# Chicks on the ice



## hockey (Nov 7, 2007)

Took my teenage daughter and her 2 friends ice fishing this morning to Yuba. After stopping for breakfast in Nephi (one of the bribes to get them to go) we were on the ice by 8.
We set up a couple hundred yards down the shoreline east of the dam in approx 35'. Between the 3 girls I could not get my line in the water. They were into fish the second their bait hit the bottom, very few small perch, almost all were 10-13" with 1 going 15". Jig heads tipped with nightcrawler was the girls favorite.
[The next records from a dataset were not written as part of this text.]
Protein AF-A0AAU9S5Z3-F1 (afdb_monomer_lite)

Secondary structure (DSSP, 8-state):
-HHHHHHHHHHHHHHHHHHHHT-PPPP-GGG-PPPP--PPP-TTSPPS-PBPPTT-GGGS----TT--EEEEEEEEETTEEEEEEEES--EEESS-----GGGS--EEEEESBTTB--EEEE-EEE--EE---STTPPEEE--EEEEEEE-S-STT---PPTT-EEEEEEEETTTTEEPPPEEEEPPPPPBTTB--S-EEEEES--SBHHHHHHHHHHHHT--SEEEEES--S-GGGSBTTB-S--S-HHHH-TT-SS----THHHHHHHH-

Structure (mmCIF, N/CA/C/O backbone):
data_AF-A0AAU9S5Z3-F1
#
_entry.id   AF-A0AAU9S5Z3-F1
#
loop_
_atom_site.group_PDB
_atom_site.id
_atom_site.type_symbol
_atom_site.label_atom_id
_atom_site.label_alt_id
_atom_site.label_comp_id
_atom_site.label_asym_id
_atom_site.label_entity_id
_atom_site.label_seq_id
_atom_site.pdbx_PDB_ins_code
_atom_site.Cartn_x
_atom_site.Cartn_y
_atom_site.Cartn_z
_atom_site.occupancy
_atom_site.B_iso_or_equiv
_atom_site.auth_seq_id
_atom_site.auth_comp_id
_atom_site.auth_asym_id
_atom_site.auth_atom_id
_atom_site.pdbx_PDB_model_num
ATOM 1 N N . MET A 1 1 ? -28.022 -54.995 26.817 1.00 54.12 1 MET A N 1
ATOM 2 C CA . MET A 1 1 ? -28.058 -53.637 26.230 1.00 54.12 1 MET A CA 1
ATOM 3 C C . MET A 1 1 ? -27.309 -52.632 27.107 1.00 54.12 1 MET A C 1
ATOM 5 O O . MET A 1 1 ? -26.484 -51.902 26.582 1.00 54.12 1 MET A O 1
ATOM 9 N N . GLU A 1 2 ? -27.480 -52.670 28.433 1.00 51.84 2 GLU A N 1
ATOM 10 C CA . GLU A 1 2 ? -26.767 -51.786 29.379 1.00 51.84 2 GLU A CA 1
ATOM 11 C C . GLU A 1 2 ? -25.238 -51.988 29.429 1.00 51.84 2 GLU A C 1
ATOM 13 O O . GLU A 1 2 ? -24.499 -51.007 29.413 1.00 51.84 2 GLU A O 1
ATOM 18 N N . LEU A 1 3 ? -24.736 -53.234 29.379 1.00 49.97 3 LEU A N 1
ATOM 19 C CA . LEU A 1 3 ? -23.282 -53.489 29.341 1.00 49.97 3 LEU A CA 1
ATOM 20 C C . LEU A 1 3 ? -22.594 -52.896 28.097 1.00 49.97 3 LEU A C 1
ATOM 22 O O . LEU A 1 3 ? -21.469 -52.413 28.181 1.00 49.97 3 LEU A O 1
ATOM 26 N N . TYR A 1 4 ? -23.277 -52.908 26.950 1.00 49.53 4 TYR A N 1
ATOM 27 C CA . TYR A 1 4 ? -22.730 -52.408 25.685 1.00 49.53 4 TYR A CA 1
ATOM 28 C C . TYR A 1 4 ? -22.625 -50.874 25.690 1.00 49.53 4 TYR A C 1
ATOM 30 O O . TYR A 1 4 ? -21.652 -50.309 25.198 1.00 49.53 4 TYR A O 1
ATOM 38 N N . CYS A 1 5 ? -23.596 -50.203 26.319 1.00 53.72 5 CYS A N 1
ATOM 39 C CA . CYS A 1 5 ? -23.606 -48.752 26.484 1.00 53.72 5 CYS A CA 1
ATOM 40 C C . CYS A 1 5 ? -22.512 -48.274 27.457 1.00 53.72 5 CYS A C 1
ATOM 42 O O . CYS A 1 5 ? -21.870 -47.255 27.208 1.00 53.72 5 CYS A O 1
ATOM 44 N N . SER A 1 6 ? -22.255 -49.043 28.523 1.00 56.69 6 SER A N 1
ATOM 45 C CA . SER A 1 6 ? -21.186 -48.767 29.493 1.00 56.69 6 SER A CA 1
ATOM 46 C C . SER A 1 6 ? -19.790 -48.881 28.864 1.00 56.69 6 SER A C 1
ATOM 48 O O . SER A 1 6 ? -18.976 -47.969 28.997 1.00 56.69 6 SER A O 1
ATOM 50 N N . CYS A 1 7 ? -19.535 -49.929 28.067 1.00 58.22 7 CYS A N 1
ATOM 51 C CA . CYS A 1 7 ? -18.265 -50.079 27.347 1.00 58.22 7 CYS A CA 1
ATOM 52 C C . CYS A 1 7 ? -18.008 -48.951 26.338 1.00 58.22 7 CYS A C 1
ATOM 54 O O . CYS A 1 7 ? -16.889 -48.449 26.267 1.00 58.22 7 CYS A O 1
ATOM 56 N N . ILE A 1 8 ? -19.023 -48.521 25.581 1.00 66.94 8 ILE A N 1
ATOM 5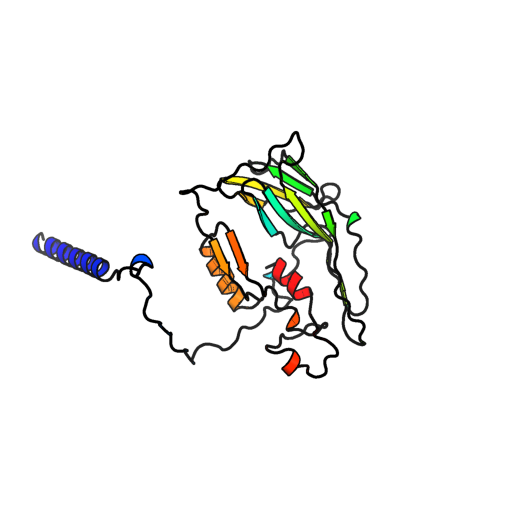7 C CA . ILE A 1 8 ? -18.879 -47.420 24.614 1.00 66.94 8 ILE A CA 1
ATOM 58 C C . ILE A 1 8 ? -18.582 -46.099 25.338 1.00 66.94 8 ILE A C 1
ATOM 60 O O . ILE A 1 8 ? -17.684 -45.366 24.924 1.00 66.94 8 ILE A O 1
ATOM 64 N N . ALA A 1 9 ? -19.266 -45.820 26.451 1.00 65.81 9 ALA A N 1
ATOM 65 C CA . ALA A 1 9 ? -19.010 -44.631 27.262 1.00 65.81 9 ALA A CA 1
ATOM 66 C C . ALA A 1 9 ? -17.590 -44.625 27.858 1.00 65.81 9 ALA A C 1
ATOM 68 O O . ALA A 1 9 ? -16.917 -43.596 27.821 1.00 65.81 9 ALA A O 1
ATOM 69 N N . SER A 1 10 ? -17.093 -45.770 28.339 1.00 63.00 10 SER A N 1
ATOM 70 C CA . SER A 1 10 ? -15.720 -45.896 28.848 1.00 63.00 10 SER A CA 1
ATOM 71 C C . SER A 1 10 ? -14.662 -45.722 27.758 1.00 63.00 10 SER A C 1
ATOM 73 O O . SER A 1 10 ? -13.643 -45.083 28.009 1.00 63.00 10 SER A O 1
ATOM 75 N N . VAL A 1 11 ? -14.897 -46.236 26.546 1.00 69.12 11 VAL A N 1
ATOM 76 C CA . VAL A 1 11 ? -13.977 -46.059 25.409 1.00 69.12 11 VAL A CA 1
ATOM 77 C C . VAL A 1 11 ? -13.938 -44.599 24.961 1.00 69.12 11 VAL A C 1
ATOM 79 O O . VAL A 1 11 ? -12.851 -44.069 24.757 1.00 69.12 11 VAL A O 1
ATOM 82 N N . ILE A 1 12 ? -15.088 -43.921 24.877 1.00 68.06 12 ILE A N 1
ATOM 83 C CA . ILE A 1 12 ? -15.162 -42.487 24.546 1.00 68.06 12 ILE A CA 1
ATOM 84 C C . ILE A 1 12 ? -14.472 -41.643 25.625 1.00 68.06 12 ILE A C 1
ATOM 86 O O . ILE A 1 12 ? -13.715 -40.732 25.297 1.00 68.06 12 ILE A O 1
ATOM 90 N N . PHE A 1 13 ? -14.677 -41.962 26.906 1.00 64.00 13 PHE A N 1
ATOM 91 C CA . PHE A 1 13 ? -14.019 -41.273 28.016 1.00 64.00 13 PHE A CA 1
ATOM 92 C C . PHE A 1 13 ? -12.497 -41.464 27.992 1.00 64.00 13 PHE A C 1
ATOM 94 O O . PHE A 1 13 ? -11.759 -40.491 28.108 1.00 64.00 13 PHE A O 1
ATOM 101 N N . LEU A 1 14 ? -12.011 -42.687 27.758 1.00 59.34 14 LEU A N 1
ATOM 102 C CA . LEU A 1 14 ? -10.579 -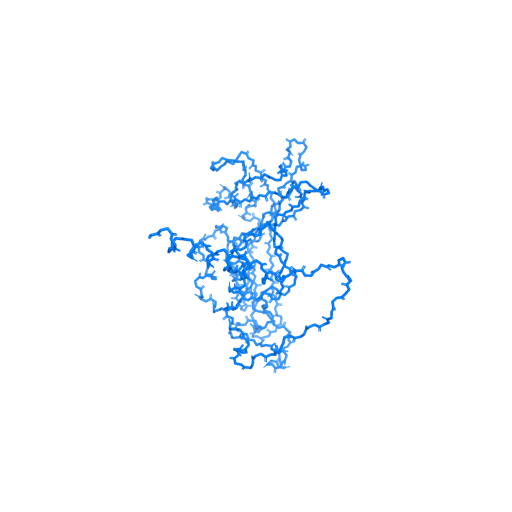42.969 27.590 1.00 59.34 14 LEU A CA 1
ATOM 103 C C . LEU A 1 14 ? -9.987 -42.252 26.369 1.00 59.34 14 LEU A C 1
ATOM 105 O O . LEU A 1 14 ? -8.864 -41.758 26.446 1.00 59.34 14 LEU A O 1
ATOM 109 N N . PHE A 1 15 ? -10.742 -42.137 25.273 1.00 57.88 15 PHE A N 1
ATOM 110 C CA . PHE A 1 15 ? -10.331 -41.367 24.097 1.00 57.88 15 PHE A CA 1
ATOM 111 C C . PHE A 1 15 ? -10.227 -39.868 24.412 1.00 57.88 15 PHE A C 1
ATOM 113 O O . PHE A 1 15 ? -9.223 -39.244 24.085 1.00 57.88 15 PHE A O 1
ATOM 120 N N . LEU A 1 16 ? -11.216 -39.292 25.103 1.00 56.28 16 LEU A N 1
ATOM 121 C CA . LEU A 1 16 ? -11.210 -37.882 25.511 1.00 56.28 16 LEU A CA 1
ATOM 122 C C . LEU A 1 16 ? -10.078 -37.570 26.502 1.00 56.28 16 LEU A C 1
ATOM 124 O O . LEU A 1 16 ? -9.412 -36.546 26.362 1.00 56.28 16 LEU A O 1
ATOM 128 N N . VAL A 1 17 ? -9.805 -38.467 27.453 1.00 56.72 17 VAL A N 1
ATOM 129 C CA . VAL A 1 17 ? -8.675 -38.343 28.389 1.00 56.72 17 VAL A CA 1
ATOM 130 C C . VAL A 1 17 ? -7.336 -38.489 27.658 1.00 56.72 17 VAL A C 1
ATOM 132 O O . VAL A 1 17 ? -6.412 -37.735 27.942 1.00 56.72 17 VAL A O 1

I had wax worms but the girls thought they were to "cute" to use for bait.
Around 10 we had 1 ice rod bouncing and before we knew it, the rod was pulled out of the bucket and down the hole, I don't think a perch is capable of that.
Ice was perfect, very little slush. We were home by 1 with a cooler of perch and sunburns. Now I have to take them to the mall (another bribe). Wish me luck
I'm surprised I did not see AFdude down there fishin for a prom date :lol: :lol:


----------



## americanforkdude (Sep 13, 2007)

Hell, if I would've known there were underage girls going I would've been in. 8) I guess you was the pimp of the trip! Lucky man! ha ha


----------



## scott_rn (Sep 11, 2007)

hockey said:


> Around 10 we had 1 ice rod bouncing and before we knew it, the rod was pulled out of the bucket and down the hole, I don't think a perch is capable of that.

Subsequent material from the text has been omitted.